他从空间里取出那只银镯子。
在煤油灯下,银镯子泛着温润内敛的光泽,铃铛精巧,满文清晰。
确实是个好东西,可惜成了害人的工具。
单个镯子,不成对,价值大打折扣,而且这东西烫手,不好出手。
苏辰把玩了一下,忽然有了个主意。
他拿着镯子走到炉子边,用火钳夹着,直接将银镯子放进了还有余烬的炉膛里。
银的熔点不算太高,在炉火的余温下,镯子很快开始变形、软化,最后化为一小滩银亮的液体。
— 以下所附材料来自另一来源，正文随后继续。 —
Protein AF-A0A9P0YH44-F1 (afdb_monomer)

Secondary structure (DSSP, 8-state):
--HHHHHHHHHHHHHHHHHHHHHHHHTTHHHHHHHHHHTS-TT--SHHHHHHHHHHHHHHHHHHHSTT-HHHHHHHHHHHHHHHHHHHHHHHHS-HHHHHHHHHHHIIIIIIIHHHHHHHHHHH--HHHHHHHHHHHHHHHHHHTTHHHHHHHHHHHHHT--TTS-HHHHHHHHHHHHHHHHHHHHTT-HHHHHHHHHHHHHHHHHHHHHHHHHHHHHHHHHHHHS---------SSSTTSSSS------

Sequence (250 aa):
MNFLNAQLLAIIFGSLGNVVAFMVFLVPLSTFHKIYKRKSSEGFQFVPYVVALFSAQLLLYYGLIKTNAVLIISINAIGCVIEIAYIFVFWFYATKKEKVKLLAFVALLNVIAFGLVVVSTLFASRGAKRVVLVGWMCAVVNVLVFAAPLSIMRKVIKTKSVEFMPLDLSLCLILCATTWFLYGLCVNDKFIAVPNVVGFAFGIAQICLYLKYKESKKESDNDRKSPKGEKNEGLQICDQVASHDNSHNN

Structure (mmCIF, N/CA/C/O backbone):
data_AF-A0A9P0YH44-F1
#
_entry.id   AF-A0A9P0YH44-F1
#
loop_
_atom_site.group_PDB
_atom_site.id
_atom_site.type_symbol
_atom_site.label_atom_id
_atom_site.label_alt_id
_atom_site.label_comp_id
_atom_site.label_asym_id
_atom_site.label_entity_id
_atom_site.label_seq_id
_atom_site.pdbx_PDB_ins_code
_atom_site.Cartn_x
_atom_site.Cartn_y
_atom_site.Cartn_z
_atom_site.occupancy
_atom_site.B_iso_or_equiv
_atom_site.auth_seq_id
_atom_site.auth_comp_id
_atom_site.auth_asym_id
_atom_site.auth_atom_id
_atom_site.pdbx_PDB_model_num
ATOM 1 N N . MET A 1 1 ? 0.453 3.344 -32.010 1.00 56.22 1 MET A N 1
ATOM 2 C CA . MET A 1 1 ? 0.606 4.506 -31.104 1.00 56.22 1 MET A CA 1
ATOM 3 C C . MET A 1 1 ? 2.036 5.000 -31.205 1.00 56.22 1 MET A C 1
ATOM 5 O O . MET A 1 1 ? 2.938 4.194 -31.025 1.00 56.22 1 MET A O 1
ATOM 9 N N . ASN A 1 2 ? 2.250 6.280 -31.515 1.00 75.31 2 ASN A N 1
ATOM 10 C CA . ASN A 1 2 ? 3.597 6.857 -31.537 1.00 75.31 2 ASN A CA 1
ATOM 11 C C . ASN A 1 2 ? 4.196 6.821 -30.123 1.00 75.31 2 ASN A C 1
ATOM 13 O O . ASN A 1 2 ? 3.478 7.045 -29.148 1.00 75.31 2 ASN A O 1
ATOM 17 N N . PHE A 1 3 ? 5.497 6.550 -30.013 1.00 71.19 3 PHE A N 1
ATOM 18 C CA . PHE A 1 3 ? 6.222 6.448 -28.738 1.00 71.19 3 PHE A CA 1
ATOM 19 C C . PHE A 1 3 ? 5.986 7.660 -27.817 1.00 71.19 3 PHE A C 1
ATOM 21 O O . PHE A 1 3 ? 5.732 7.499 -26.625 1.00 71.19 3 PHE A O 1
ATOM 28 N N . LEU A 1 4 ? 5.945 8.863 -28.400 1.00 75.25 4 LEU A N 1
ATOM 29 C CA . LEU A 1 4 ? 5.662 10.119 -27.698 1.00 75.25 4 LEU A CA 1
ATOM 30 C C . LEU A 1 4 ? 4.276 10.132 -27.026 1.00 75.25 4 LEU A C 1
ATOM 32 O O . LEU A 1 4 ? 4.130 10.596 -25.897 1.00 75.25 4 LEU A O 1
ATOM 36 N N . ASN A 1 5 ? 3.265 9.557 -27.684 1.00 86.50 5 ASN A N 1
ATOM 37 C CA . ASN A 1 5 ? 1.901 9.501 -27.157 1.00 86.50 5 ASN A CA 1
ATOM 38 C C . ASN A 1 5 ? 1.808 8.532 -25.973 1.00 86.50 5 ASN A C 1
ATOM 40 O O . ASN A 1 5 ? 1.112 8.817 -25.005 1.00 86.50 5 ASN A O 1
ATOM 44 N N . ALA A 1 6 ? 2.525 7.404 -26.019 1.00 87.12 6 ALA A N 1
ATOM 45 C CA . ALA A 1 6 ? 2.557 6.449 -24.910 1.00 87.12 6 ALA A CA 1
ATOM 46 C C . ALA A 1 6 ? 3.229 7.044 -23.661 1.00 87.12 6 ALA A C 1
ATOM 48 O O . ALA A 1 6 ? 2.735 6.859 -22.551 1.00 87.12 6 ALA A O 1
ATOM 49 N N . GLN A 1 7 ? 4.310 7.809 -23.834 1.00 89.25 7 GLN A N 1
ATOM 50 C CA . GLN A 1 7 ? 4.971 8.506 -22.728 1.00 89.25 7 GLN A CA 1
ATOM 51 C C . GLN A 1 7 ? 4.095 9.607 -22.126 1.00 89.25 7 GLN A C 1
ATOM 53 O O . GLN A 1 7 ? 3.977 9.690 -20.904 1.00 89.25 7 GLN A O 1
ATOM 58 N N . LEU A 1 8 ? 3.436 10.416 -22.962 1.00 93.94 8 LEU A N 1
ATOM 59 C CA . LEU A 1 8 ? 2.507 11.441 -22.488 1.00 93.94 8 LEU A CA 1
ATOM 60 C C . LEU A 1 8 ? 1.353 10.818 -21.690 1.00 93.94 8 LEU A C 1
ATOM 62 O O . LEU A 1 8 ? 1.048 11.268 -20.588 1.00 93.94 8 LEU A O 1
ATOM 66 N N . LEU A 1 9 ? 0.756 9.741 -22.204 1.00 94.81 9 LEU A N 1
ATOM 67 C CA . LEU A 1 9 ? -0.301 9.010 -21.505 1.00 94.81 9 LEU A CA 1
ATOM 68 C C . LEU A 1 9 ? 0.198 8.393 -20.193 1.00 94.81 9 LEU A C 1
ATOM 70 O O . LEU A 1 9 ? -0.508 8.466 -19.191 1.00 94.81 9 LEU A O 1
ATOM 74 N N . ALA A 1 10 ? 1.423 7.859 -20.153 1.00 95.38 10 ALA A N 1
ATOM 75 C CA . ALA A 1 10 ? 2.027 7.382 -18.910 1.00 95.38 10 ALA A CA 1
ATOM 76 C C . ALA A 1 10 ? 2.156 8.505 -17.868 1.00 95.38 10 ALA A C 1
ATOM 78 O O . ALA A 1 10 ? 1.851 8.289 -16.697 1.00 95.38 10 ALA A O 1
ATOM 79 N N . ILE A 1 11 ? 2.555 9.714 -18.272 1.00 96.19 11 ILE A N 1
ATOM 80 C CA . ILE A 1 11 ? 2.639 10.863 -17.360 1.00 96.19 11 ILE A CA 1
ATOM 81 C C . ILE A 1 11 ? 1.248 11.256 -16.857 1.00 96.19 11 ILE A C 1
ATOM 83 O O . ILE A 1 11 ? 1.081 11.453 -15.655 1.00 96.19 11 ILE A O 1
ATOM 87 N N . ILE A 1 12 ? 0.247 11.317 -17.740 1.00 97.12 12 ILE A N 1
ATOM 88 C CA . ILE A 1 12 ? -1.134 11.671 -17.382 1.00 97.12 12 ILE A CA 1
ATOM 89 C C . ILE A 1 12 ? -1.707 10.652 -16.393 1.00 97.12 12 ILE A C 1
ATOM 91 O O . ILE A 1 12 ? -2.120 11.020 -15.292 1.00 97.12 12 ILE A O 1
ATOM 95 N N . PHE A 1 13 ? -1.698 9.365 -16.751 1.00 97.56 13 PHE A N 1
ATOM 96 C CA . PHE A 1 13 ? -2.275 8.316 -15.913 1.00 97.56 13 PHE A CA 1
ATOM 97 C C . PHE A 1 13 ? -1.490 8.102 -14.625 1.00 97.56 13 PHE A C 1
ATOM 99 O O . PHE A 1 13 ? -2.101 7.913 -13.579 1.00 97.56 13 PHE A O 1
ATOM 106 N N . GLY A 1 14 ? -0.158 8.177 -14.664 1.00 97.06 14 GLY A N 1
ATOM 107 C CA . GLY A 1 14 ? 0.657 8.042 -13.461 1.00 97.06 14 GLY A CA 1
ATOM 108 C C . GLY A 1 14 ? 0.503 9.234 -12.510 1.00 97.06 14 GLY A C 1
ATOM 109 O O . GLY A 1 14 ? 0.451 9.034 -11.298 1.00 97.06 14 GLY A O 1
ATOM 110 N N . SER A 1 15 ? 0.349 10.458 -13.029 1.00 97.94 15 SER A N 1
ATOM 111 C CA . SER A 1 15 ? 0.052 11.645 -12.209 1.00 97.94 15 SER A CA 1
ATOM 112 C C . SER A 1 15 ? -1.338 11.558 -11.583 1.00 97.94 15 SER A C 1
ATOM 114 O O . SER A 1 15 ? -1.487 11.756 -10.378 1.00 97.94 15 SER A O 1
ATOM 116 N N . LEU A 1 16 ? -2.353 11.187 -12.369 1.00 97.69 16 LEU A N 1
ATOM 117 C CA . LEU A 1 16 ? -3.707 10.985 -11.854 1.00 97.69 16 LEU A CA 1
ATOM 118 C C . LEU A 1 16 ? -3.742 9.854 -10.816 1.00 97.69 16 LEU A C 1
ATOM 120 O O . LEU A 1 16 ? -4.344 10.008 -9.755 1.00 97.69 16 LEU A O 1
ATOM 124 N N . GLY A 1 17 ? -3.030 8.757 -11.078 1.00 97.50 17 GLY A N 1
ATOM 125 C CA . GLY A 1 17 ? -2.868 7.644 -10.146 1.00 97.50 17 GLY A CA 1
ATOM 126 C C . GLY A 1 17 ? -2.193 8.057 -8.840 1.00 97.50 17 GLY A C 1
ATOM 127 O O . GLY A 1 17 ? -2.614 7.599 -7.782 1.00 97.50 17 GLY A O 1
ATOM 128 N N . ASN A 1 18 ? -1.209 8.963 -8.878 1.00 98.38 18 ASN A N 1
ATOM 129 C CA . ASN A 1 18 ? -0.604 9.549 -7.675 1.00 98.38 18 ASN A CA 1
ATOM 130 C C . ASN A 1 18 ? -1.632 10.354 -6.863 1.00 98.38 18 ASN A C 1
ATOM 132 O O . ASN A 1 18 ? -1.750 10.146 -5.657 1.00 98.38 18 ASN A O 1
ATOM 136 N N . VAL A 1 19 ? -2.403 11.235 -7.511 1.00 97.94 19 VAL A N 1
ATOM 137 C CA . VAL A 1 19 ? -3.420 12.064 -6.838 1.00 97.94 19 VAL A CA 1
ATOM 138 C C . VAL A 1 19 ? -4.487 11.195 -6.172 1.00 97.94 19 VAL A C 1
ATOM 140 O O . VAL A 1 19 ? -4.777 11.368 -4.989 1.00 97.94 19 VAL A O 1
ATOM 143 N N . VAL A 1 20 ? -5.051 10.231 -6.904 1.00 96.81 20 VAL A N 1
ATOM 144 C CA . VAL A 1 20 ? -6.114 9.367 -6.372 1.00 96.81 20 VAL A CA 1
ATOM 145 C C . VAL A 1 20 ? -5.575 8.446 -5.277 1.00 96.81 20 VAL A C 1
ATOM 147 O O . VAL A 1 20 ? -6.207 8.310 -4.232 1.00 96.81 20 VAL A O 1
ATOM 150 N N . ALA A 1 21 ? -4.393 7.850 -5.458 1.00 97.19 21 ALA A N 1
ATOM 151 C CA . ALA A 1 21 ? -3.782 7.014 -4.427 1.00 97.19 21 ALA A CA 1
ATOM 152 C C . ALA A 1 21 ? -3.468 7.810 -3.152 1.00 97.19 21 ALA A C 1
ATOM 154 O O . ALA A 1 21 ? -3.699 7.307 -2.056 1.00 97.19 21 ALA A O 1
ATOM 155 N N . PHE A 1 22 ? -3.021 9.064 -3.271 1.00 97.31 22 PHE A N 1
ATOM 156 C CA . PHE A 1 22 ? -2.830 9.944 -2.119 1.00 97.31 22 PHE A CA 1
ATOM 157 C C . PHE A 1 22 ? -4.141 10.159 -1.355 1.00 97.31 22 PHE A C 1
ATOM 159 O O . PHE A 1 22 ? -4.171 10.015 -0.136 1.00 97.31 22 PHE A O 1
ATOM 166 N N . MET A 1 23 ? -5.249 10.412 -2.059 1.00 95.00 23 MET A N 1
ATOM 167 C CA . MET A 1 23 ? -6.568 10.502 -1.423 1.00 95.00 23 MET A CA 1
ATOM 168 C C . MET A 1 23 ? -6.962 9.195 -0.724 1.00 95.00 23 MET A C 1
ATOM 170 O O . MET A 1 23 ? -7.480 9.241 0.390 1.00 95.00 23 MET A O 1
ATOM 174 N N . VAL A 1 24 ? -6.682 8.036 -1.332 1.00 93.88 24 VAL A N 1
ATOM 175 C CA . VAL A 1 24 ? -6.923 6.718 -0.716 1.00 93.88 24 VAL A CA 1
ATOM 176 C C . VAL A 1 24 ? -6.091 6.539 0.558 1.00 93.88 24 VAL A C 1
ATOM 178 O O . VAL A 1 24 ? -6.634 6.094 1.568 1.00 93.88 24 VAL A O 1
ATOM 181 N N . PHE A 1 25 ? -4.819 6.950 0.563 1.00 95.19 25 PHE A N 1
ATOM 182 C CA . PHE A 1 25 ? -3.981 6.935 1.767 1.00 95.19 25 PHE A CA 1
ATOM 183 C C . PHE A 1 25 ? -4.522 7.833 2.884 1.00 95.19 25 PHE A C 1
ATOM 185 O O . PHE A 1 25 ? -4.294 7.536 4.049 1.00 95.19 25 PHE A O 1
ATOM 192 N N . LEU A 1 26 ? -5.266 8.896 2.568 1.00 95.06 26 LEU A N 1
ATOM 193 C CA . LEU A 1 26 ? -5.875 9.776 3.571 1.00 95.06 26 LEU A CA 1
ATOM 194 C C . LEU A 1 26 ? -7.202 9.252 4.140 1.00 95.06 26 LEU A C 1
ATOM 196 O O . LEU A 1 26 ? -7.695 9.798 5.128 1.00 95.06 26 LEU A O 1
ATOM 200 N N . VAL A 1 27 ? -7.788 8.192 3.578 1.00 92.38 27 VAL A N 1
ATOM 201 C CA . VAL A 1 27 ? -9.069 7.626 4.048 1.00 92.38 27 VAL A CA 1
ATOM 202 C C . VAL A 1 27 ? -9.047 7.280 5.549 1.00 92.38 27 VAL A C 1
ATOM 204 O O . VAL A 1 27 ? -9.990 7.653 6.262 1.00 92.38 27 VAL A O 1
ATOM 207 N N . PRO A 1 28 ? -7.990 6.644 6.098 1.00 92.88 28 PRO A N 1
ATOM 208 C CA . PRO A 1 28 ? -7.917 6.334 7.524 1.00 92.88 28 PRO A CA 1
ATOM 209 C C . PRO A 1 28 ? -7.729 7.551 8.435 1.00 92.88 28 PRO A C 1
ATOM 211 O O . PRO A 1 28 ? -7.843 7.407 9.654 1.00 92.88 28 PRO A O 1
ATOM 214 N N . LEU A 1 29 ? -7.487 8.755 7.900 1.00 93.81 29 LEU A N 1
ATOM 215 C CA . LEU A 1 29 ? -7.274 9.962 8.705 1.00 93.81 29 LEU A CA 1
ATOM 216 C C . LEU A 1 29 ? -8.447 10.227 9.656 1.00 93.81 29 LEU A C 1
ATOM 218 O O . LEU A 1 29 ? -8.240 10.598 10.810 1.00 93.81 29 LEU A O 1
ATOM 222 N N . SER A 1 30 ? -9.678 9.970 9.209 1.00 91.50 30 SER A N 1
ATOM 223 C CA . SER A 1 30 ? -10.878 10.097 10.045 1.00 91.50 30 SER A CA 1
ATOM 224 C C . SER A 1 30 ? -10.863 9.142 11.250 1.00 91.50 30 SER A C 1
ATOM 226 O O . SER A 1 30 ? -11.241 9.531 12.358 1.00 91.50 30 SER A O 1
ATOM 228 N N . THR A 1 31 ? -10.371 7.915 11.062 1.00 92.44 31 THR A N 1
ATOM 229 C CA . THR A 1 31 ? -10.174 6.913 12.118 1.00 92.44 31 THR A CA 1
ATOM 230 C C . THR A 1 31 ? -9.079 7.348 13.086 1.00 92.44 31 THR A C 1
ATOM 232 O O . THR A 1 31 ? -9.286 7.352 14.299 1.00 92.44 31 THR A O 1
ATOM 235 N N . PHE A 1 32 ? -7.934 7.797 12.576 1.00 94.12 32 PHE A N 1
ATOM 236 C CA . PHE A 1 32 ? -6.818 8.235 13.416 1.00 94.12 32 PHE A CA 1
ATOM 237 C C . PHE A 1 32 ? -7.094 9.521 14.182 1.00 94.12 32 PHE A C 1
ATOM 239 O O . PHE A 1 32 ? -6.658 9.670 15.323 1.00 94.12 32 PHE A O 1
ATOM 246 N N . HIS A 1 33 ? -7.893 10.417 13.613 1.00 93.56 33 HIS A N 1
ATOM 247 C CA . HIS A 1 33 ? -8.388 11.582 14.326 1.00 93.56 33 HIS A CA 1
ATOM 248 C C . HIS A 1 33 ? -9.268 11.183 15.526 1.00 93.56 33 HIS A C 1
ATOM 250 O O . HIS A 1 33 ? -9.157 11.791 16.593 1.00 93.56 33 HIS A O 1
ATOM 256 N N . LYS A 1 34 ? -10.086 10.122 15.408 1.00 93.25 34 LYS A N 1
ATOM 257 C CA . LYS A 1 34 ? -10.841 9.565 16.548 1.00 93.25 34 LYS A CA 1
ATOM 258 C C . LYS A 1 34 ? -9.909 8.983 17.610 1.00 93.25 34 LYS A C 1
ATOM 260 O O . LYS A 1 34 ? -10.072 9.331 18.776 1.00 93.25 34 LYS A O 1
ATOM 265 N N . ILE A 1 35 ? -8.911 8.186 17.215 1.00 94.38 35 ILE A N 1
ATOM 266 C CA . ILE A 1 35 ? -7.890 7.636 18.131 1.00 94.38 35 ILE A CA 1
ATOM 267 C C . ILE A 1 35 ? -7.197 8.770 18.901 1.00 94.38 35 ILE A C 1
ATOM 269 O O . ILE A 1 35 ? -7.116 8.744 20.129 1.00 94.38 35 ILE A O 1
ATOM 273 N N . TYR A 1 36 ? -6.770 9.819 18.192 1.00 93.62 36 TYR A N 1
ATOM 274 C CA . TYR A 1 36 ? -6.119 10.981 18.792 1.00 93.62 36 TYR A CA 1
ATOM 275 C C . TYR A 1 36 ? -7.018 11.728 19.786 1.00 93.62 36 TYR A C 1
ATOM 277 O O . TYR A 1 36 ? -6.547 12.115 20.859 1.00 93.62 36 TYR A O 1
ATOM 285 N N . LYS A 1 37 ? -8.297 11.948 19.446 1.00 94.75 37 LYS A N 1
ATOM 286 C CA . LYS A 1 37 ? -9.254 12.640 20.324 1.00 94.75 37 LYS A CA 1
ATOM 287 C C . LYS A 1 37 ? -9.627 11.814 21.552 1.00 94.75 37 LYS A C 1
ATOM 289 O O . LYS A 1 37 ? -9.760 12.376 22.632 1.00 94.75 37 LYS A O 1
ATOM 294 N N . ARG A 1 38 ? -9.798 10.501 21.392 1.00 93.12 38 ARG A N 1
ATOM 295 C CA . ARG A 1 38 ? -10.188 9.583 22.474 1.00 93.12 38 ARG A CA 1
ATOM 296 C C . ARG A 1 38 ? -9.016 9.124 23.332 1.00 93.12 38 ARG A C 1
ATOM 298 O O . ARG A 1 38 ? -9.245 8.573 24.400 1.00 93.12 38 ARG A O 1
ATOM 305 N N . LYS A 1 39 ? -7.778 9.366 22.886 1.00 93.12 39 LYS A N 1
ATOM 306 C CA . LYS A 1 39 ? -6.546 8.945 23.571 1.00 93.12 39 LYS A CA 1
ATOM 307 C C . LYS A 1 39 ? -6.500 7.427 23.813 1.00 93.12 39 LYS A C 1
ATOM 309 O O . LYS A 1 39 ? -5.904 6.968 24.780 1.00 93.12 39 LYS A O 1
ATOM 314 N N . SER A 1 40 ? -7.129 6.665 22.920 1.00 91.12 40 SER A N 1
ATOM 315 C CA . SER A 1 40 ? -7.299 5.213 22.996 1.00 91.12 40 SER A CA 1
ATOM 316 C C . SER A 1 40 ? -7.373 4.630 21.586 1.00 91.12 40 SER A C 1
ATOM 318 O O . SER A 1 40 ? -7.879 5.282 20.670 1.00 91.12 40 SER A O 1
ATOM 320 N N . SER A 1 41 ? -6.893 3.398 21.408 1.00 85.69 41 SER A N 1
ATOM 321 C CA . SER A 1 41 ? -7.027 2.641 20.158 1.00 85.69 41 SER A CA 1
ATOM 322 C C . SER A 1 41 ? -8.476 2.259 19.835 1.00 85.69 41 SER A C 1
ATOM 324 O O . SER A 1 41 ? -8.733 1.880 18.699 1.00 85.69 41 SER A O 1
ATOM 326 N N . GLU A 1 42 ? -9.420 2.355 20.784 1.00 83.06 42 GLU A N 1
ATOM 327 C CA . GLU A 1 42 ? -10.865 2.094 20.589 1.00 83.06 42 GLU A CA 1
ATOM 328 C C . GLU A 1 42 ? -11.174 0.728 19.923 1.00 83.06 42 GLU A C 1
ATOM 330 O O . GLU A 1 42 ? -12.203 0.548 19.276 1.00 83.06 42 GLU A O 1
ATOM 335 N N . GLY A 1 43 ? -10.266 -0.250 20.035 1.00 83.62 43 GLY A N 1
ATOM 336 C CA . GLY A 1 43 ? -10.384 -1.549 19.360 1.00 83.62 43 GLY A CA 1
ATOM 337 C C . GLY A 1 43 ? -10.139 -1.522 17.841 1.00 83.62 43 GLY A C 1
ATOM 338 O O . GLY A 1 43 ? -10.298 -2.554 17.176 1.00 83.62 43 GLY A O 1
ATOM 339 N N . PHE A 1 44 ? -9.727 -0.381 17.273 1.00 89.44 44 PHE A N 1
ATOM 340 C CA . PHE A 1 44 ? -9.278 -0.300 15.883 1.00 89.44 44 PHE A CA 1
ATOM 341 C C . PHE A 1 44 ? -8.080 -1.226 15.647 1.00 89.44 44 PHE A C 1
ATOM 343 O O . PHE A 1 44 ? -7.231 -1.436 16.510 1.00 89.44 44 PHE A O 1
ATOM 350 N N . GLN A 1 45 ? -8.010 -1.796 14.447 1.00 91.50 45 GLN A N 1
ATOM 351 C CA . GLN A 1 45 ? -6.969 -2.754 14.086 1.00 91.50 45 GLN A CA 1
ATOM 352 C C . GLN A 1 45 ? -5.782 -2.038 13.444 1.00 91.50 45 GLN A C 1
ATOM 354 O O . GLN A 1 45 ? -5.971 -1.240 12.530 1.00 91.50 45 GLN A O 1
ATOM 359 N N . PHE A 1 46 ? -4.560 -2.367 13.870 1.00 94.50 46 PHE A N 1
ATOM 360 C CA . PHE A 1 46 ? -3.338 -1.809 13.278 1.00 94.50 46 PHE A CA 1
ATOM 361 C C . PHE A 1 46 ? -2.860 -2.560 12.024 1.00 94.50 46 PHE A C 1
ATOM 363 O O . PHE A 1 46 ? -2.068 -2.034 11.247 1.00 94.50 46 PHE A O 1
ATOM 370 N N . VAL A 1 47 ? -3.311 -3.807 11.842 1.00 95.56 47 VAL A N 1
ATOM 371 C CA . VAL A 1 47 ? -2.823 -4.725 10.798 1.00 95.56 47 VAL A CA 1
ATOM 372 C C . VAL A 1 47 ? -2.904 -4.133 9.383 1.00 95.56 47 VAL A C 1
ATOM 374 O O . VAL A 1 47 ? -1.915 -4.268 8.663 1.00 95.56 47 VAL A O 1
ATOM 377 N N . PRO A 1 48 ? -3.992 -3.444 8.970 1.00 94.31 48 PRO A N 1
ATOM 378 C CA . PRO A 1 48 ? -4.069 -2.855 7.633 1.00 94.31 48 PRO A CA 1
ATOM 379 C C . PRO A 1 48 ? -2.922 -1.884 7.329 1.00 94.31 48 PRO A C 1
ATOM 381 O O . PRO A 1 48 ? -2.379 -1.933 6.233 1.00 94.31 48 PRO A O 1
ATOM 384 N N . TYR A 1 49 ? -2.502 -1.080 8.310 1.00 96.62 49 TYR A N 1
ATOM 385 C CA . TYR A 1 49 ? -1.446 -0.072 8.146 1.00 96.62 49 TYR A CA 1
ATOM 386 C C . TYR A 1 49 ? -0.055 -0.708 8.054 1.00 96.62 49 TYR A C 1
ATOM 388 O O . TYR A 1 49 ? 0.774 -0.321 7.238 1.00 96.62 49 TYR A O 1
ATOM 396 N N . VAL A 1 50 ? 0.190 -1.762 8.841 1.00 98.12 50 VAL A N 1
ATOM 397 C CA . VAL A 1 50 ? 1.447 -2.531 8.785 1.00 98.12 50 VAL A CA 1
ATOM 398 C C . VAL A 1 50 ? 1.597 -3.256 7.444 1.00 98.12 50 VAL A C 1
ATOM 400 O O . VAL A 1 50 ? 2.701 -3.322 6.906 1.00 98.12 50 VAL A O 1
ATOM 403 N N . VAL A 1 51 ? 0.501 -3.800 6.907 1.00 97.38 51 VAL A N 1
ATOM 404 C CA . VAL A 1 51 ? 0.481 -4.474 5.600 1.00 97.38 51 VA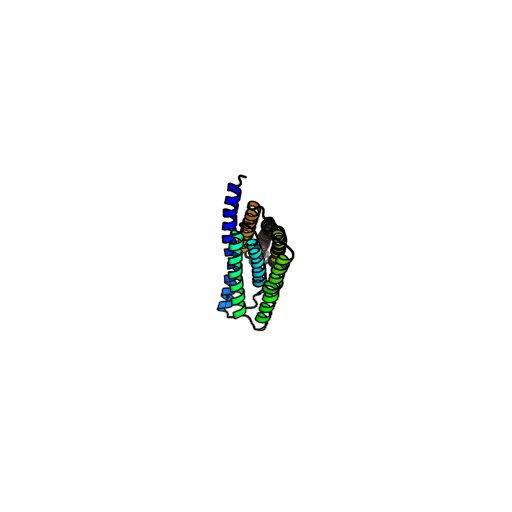L A CA 1
ATOM 405 C C . VAL A 1 51 ? 0.594 -3.464 4.455 1.00 97.38 51 VAL A C 1
ATOM 407 O O . VAL A 1 51 ? 1.331 -3.714 3.503 1.00 97.38 51 VAL A O 1
ATOM 410 N N . ALA A 1 52 ? -0.086 -2.318 4.549 1.00 96.94 52 ALA A N 1
ATOM 411 C CA . ALA A 1 52 ? 0.014 -1.241 3.568 1.00 96.94 52 ALA A CA 1
ATOM 412 C C . ALA A 1 52 ? 1.439 -0.671 3.496 1.00 96.94 52 ALA A C 1
ATOM 414 O O . ALA A 1 52 ? 1.969 -0.527 2.395 1.00 96.94 52 ALA A O 1
ATOM 415 N N . LEU A 1 53 ? 2.095 -0.454 4.645 1.00 98.44 53 LEU A N 1
ATOM 416 C CA . LEU A 1 53 ? 3.503 -0.053 4.697 1.00 98.44 53 LEU A CA 1
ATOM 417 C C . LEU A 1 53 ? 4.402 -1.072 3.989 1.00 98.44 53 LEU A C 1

苏辰用火钳将那一小滩银水拨弄到旁边一块干净的砖头上,等它稍微冷却凝固,但还未完全变硬时,又用另一块砖头,小心地将其敲打、碾压,最终,一只精巧的银镯子,变成了一根不规则、扁平的、约莫手指长短的银条。
银条虽然粗糙,但毕竟是实打实的银子。
苏辰捡起银条,吹掉上面的灰,在手里掂了掂。
嗯,留着。
等易中海出院了,找个“合适”的机会,把这东西“还”给他。
不知道到时候,他脸上会是什么表情?
想到这里,苏辰嘴角露出一丝冰冷的笑意。
这算是留个“纪念”,也是个小小的“警告”。
做完这些,外面的风似乎小了一些,但天色依旧昏黄。
苏辰重新洗了手,回到厨房。
砂锅里的红烧肉炖豆子已经好了,色泽诱人,香气扑鼻。
他淋上一点酱油,撒上一小撮葱花,香气瞬间又被激发出来。
他熄了炉子里最后一点火,将砂锅端到堂屋的桌子上。
又盛了一大碗金黄喷香、夹杂着细腻蛋花的小米粥。
接着,他从空间里拿出之前买的那瓶汾酒,倒了一小盅。
清澈的酒液在煤油灯下泛着光。
苏辰在桌边坐下,先夹起一块炖得酥烂入味、肥而不腻的五花肉,送进嘴里。
肉香瞬间在口腔爆开,混合着豆香和酱香,极大地满足了味蕾。
又喝一口热乎乎、香喷喷的小米粥,粥体顺滑,蛋花鲜嫩,带着谷物特有的甘甜和焦香,完全没有粗劣感。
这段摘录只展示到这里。